>The n-1 numbers then satisfy
>
>1 + (z+1) + (z+1)² + ... + z^n-1 = 0.
>
>If you multiply through, then the free term will be the
>product of the n-1 (complex) chords and equal to n.

However, upon reflection, I see that you mean to use the fact that the product of the roots of a polynomial is equal to its constant term. The z values are of course the roots, and the constant term is n, as is clear when you multiply out the terms. From there on, everything is obvious.

This an interesting trick. Thank you.

--Stuart Anderson

Strange. I was sure that it is common to call the constant term "free", meaning "free of the variable." Now that this confused you, I made a search on the web and could not find anybody who shared the same view. I have then admit it is probably a translation from Russian that no one else uses. Thanks for bringing this up.

>>The n-1 numbers then satisfy
>>
>>1 + (z+1) + (z+1)² + ... + z^n-1 = 0.
>>
>>If you multiply through, then the free term will be the
>>product of the n-1 (complex) chords and equal to n.
>
>However, upon reflection, I see that you mean to use the
>fact that the product of the roots of a polynomial is equal
>to its constant term.

(plus or minus.)

>The z values are of course the roots,
>and the constant term is n, as is clear when you multiply
>out the terms. From there on, everything is obvious.

When it comes to computing the diagonals of a regular polygon, you can't avoid using trigonometry, which is often simplified from embedding into complex plane.

I had surmised that this must be the meaning, but was not sure.

>> the product of the roots of a polynomial is equal
>>to its constant term.
>
>(plus or minus.)

Yes, I meant to say "monic polynomial," but forgot to insert the qualifier.

I showed my brother this solution, and he thought it was quite neat. He is also interested in mathematics, and we are one day going to write a short note about an interesting approach to Heron's formula which we thought of while talking late one evening last year, if we can both find the time.

--Stuart Anderson

For monic polynomials the sign of the product is (-1)ⁿ times the constant term.

-- Just had to make this clarification lest a potential reader gets confused.

>I showed my brother this solution, and he thought it was
>quite neat.
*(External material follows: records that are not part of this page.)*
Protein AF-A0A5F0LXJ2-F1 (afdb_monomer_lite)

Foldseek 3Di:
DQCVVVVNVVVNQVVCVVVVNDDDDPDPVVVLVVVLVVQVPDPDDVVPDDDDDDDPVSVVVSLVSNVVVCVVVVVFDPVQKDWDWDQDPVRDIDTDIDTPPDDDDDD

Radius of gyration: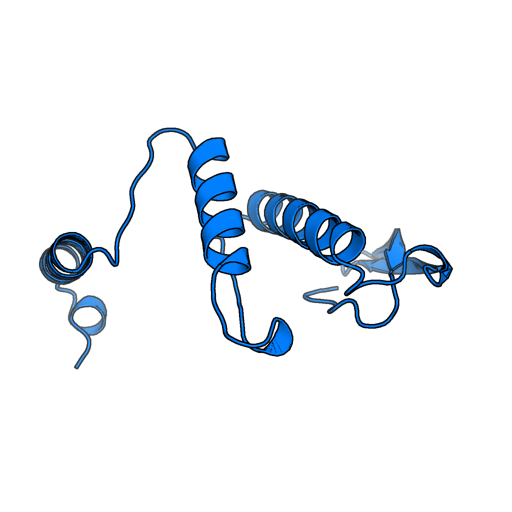 17.48 Å; chains: 1; bounding box: 38×31×44 Å

pLDDT: mean 88.35, std 8.31, range [45.41, 95.69]

Structure (mmCIF, N/CA/C/O backbone):
data_AF-A0A5F0LXJ2-F1
#
_entry.id   AF-A0A5F0LXJ2-F1
#
loop_
_atom_site.group_PDB
_atom_site.id
_atom_site.type_symbol
_atom_site.label_atom_id
_atom_site.label_alt_id
_atom_site.label_comp_id
_atom_site.label_asym_id
_atom_site.label_entity_id
_atom_site.label_seq_id
_atom_site.pdbx_PDB_ins_code
_atom_site.Cartn_x
_atom_site.Cartn_y
_atom_site.Cartn_z
_atom_site.occupancy
_atom_site.B_iso_or_equiv
_atom_site.auth_seq_id
_atom_site.auth_comp_id
_atom_site.auth_asym_id
_atom_site.auth_atom_id
_atom_site.pdbx_PDB_model_num
ATOM 1 N N . MET A 1 1 ? -21.106 12.839 14.021 1.00 49.47 1 MET A N 1
ATOM 2 C CA . MET A 1 1 ? -20.011 13.834 14.078 1.00 49.47 1 MET A CA 1
ATOM 3 C C . MET A 1 1 ? -18.804 13.170 14.713 1.00 49.47 1 MET A C 1
ATOM 5 O O . MET A 1 1 ? -18.977 12.533 15.744 1.00 49.47 1 MET A O 1
ATOM 9 N N . ASP A 1 2 ? -17.644 13.281 14.076 1.00 72.12 2 ASP A N 1
ATOM 10 C CA . ASP A 1 2 ? -16.385 12.631 14.454 1.00 72.12 2 ASP A CA 1
ATOM 11 C C . ASP A 1 2 ? -15.825 13.170 15.793 1.00 72.12 2 ASP A C 1
ATOM 13 O O . ASP A 1 2 ? -15.753 14.384 15.990 1.00 72.12 2 ASP A O 1
ATOM 17 N N . GLN A 1 3 ? -15.483 12.277 16.733 1.00 76.88 3 GLN A N 1
ATOM 18 C CA . GLN A 1 3 ? -14.974 12.625 18.072 1.00 76.88 3 GLN A CA 1
ATOM 19 C C . GLN A 1 3 ? -13.545 13.191 18.022 1.00 76.88 3 GLN A C 1
ATOM 21 O O . GLN A 1 3 ? -13.187 13.990 18.891 1.00 76.88 3 GLN A O 1
ATOM 26 N N . LEU A 1 4 ? -12.765 12.860 16.981 1.00 74.44 4 LEU A N 1
ATOM 27 C CA . LEU A 1 4 ? -11.432 13.435 16.765 1.00 74.44 4 LEU A CA 1
ATOM 28 C C . LEU A 1 4 ? -11.530 14.940 16.498 1.00 74.44 4 LEU A C 1
ATOM 30 O O . LEU A 1 4 ? -10.862 15.727 17.165 1.00 74.44 4 LEU A O 1
ATOM 34 N N . SER A 1 5 ? -12.444 15.357 15.614 1.00 75.31 5 SER A N 1
ATOM 35 C CA . SER A 1 5 ? -12.668 16.776 15.286 1.00 75.31 5 SER A CA 1
ATOM 36 C C . SER A 1 5 ? -13.101 17.659 16.470 1.00 75.31 5 SER A C 1
ATOM 38 O O . SER A 1 5 ? -13.015 18.882 16.391 1.00 75.31 5 SER A O 1
ATOM 40 N N . LYS A 1 6 ? -13.551 17.055 17.580 1.00 84.25 6 LYS A N 1
ATOM 41 C CA . LYS A 1 6 ? -13.986 17.750 18.806 1.00 84.25 6 LYS A CA 1
ATOM 42 C C . LYS A 1 6 ? -12.924 17.782 19.910 1.00 84.25 6 LYS A C 1
ATOM 44 O O . LYS A 1 6 ? -13.214 18.248 21.005 1.00 84.25 6 LYS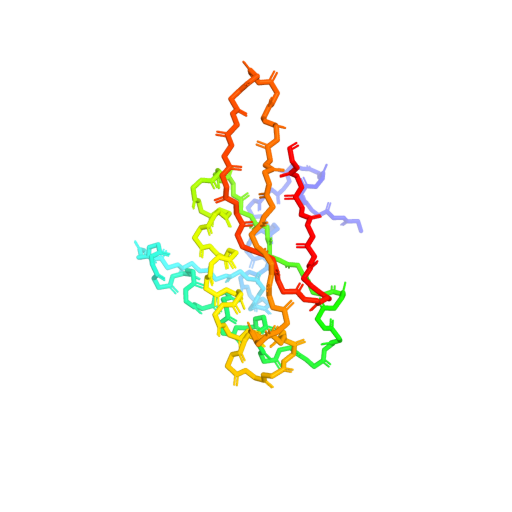 A O 1
ATOM 49 N N . GLY A 1 7 ? -11.719 17.274 19.645 1.00 80.25 7 GLY A N 1
ATOM 50 C CA . GLY A 1 7 ? -10.643 17.200 20.636 1.00 80.25 7 GLY A CA 1
ATOM 51 C C . GLY A 1 7 ? -10.787 16.052 21.642 1.00 80.25 7 GLY A C 1
ATOM 52 O O . GLY A 1 7 ? -10.003 15.969 22.581 1.00 80.25 7 GLY A O 1
ATOM 53 N N . HIS A 1 8 ? -11.739 15.133 21.450 1.00 89.88 8 HIS A N 1
ATOM 54 C CA . HIS A 1 8 ? -11.914 13.954 22.305 1.00 89.88 8 HIS A CA 1
ATOM 55 C C . HIS A 1 8 ? -11.112 12.758 21.772 1.00 89.88 8 HIS A C 1
ATOM 57 O O . H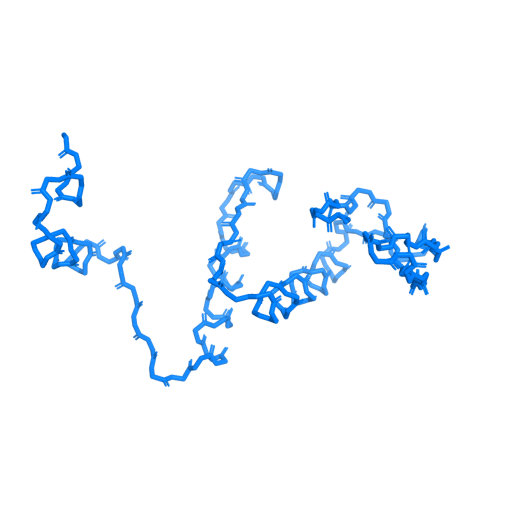IS A 1 8 ? -11.667 11.690 21.500 1.00 89.88 8 HIS A O 1
ATOM 63 N N . ALA A 1 9 ? -9.801 12.944 21.593 1.00 86.88 9 ALA A N 1
ATOM 64 C CA . ALA A 1 9 ? -8.928 11.946 20.974 1.00 86.88 9 ALA A CA 1
ATOM 65 C C . ALA A 1 9 ? -8.940 10.603 21.723 1.00 86.88 9 ALA A C 1
ATOM 67 O O . ALA A 1 9 ? -9.091 9.557 21.102 1.00 86.88 9 ALA A O 1
ATOM 68 N N . GLU A 1 10 ? -8.871 10.628 23.055 1.00 86.56 10 GLU A N 1
ATOM 69 C CA . GLU A 1 10 ? -8.868 9.419 23.890 1.00 86.56 10 GLU A CA 1
ATOM 70 C C . GLU A 1 10 ? -10.140 8.576 23.710 1.00 86.56 10 GLU A C 1
ATOM 72 O O . GLU A 1 10 ? -10.072 7.367 23.479 1.00 86.56 10 GLU A O 1
ATOM 77 N N . LEU A 1 11 ? -11.311 9.219 23.736 1.00 87.50 11 LEU A N 1
ATOM 78 C CA . LEU A 1 11 ? -12.589 8.540 23.526 1.00 87.50 11 LEU A CA 1
ATOM 79 C C . LEU A 1 11 ? -12.701 7.979 22.103 1.00 87.50 11 LEU A C 1
ATOM 81 O O . LEU A 1 11 ? -13.231 6.882 21.910 1.00 87.50 11 LEU A O 1
ATOM 85 N N . ALA A 1 12 ? -12.205 8.718 21.107 1.00 86.75 12 ALA A N 1
ATOM 86 C CA . ALA A 1 12 ? -12.199 8.279 19.717 1.00 86.75 12 ALA A CA 1
ATOM 87 C C . ALA A 1 12 ? -11.325 7.032 19.527 1.00 86.75 12 ALA A C 1
ATOM 89 O O . ALA A 1 12 ? -11.814 6.023 19.019 1.00 86.75 12 ALA A O 1
ATOM 90 N N . LEU A 1 13 ? -10.080 7.070 20.011 1.00 87.56 13 LEU A N 1
ATOM 91 C CA . LEU A 1 13 ? -9.139 5.950 19.941 1.00 87.56 13 LEU A CA 1
ATOM 92 C C . LEU A 1 13 ? -9.667 4.726 20.695 1.00 87.56 13 LEU A C 1
ATOM 94 O O . LEU A 1 13 ? -9.649 3.624 20.154 1.00 87.56 13 LEU A O 1
ATOM 98 N N . THR A 1 14 ? -10.233 4.920 21.890 1.00 87.62 14 THR A N 1
ATOM 99 C CA . THR A 1 14 ? -10.862 3.834 22.662 1.00 87.62 14 THR A CA 1
ATOM 100 C C . THR A 1 14 ? -12.028 3.215 21.895 1.00 87.62 14 THR A C 1
ATOM 102 O O . THR A 1 14 ? -12.152 1.995 21.812 1.00 87.62 14 THR A O 1
ATOM 105 N N . THR A 1 15 ? -12.875 4.044 21.279 1.00 87.38 15 THR A N 1
ATOM 106 C CA . THR A 1 15 ? -14.008 3.561 20.477 1.00 87.38 15 THR A CA 1
ATOM 107 C C . THR A 1 15 ? -13.533 2.772 19.259 1.00 87.38 15 THR A C 1
ATOM 109 O O . THR A 1 15 ? -14.121 1.741 18.936 1.00 87.38 15 THR A O 1
ATOM 112 N N . MET A 1 16 ? -12.479 3.237 18.585 1.00 87.50 16 MET A N 1
ATOM 113 C CA . MET A 1 16 ? -11.880 2.526 17.456 1.00 87.50 16 MET A CA 1
ATOM 114 C C . MET A 1 16 ? -11.284 1.189 17.902 1.00 87.50 16 MET A C 1
ATOM 116 O O . MET A 1 16 ? -11.548 0.179 17.258 1.00 87.50 16 MET A O 1
ATOM 120 N N . ALA A 1 17 ? -10.576 1.151 19.034 1.00 85.88 17 ALA A N 1
ATOM 121 C CA . ALA A 1 17 ? -10.027 -0.081 19.598 1.00 85.88 17 ALA A CA 1
ATOM 122 C C . ALA A 1 17 ? -11.126 -1.108 19.917 1.00 85.88 17 ALA A C 1
ATOM 124 O O . ALA A 1 17 ? -11.049 -2.250 19.473 1.00 85.88 17 ALA A O 1
ATOM 125 N N . VAL A 1 18 ? -12.203 -0.693 20.598 1.00 87.81 18 VAL A N 1
ATOM 126 C CA . VAL A 1 18 ? -13.345 -1.572 20.925 1.00 87.81 18 VAL A CA 1
ATOM 127 C C . VAL A 1 18 ? -14.032 -2.117 19.668 1.00 87.81 18 VAL A C 1
ATOM 129 O O . VAL A 1 18 ? -14.528 -3.241 19.672 1.00 87.81 18 VAL A O 1
ATOM 132 N N . LYS A 1 19 ? -14.054 -1.342 18.580 1.00 87.44 19 LYS A N 1
ATOM 133 C CA . LYS A 1 19 ? -14.626 -1.756 17.290 1.00 87.44 19 LYS A CA 1
ATOM 134 C C . LYS A 1 19 ? -13.664 -2.565 16.413 1.00 87.44 19 LYS A C 1
ATOM 136 O O . LYS A 1 19 ? -14.052 -2.923 15.305 1.00 87.44 19 LYS A O 1
ATOM 141 N N . GLY A 1 20 ? -12.433 -2.817 16.864 1.00 83.00 20 GLY A N 1
ATOM 142 C CA . GLY A 1 20 ? -11.403 -3.485 16.063 1.00 83.00 20 GLY A CA 1
ATOM 143 C C . GLY A 1 20 ? -10.902 -2.649 14.879 1.00 83.00 20 GLY A C 1
ATOM 144 O O . GLY A 1 20 ? -10.429 -3.201 13.898 1.00 83.00 20 GLY A O 1
ATOM 145 N N . GLN A 1 21 ? -11.040 -1.322 14.949 1.00 83.88 21 GLN A N 1
ATOM 146 C CA . GLN A 1 21 ? -10.619 -0.359 13.920 1.00 83.88 21 GLN A CA 1
ATOM 147 C C . GLN A 1 21 ? -9.281 0.319 14.246 1.00 83.88 21 GLN A C 1
ATOM 149 O O . GLN A 1 21 ? -8.831 1.188 13.504 1.00 83.88 21 GLN A O 1
ATOM 154 N N . LEU A 1 22 ? -8.678 -0.023 15.385 1.00 84.31 22 LEU A N 1
ATOM 155 C CA . LEU A 1 22 ? -7.355 0.430 15.789 1.00 84.31 22 LEU A CA 1
ATOM 156 C C . LEU A 1 22 ? -6.527 -0.799 16.144 1.00 84.31 22 LEU A C 1
ATOM 158 O O . LEU A 1 22 ? -6.881 -1.539 17.062 1.00 84.31 22 LEU A O 1
ATOM 162 N N . TYR A 1 23 ? -5.430 -0.982 15.420 1.00 82.50 23 TYR A N 1
ATOM 163 C CA . TYR A 1 23 ? -4.426 -1.996 15.694 1.00 82.50 23 TYR A CA 1
ATOM 164 C C . TYR A 1 23 ? -3.116 -1.309 16.075 1.00 82.50 23 TYR A C 1
ATOM 166 O O . TYR A 1 23 ? -2.747 -0.290 15.490 1.00 82.50 23 TYR A O 1
ATOM 174 N N . MET A 1 24 ? -2.433 -1.854 17.075 1.00 84.31 24 MET A N 1
ATOM 175 C CA . MET A 1 24 ? -1.140 -1.373 17.546 1.00 84.31 24 MET A CA 1
ATOM 176 C C . MET A 1 24 ? -0.190 -2.564 17.613 1.00 84.31 24 MET A C 1
ATOM 178 O O . MET A 1 24 ? -0.528 -3.581 18.216 1.00 84.31 24 MET A O 1
ATOM 182 N N . ASP A 1 25 ? 0.983 -2.415 17.010 1.00 87.69 25 ASP A N 1
ATOM 183 C CA . ASP A 1 25 ? 2.090 -3.365 17.105 1.00 87.69 25 ASP A CA 1
ATOM 184 C C . ASP A 1 25 ? 3.344 -2.588 17.517 1.00 87.69 25 ASP A C 1
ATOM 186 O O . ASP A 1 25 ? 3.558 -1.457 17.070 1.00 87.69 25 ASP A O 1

He is also interested in mathematics, and we
>are one day going to write a short note about an interesting
>approach to Heron's formula which we thought of while
>talking late one evening last year, if we can both find the
>time.

So you were not alone in that remote place where you grew up. Or is he much younger?

Thanks. I should be more careful, but since magnitudes would be taken later, I simply ignored the sign issue. You are right, of course, that to someone else reading this thread, my post was potentially misleading.

>So you were not alone in that remote place where you grew
>up. Or is he much younger?

I have a brother 2 years younger and another 4 years younger. Both have mathematical talent, but they were not interested in math as children. I was fascinated by it, back to my earliest memories, while they were bored with it in school (if was of course not very challenging for them) and turned to other interests, mostly music.

When they started college, they encountered mathematical subjects such as physics, realized that there was much more to mathematics than they had thought, and began taking mathematics courses. At that point they becamse interested in it, but until then, I was more or less alone as far as mathematical interests were concerned.

At present, Steve (2 years younger, with whom I was discussing Heron's formula) works with me at the University of Washington Instructional Center, while John (4 years younger) is a mechanical engineer at the Kenworth truck company, their chief North American specialist in modeling vibrations in systems of very many degrees of freedom. So, things have worked out well for us after all.

--Stuart Anderson

Thank you for sharing. Enjoy the rest of it.

Alex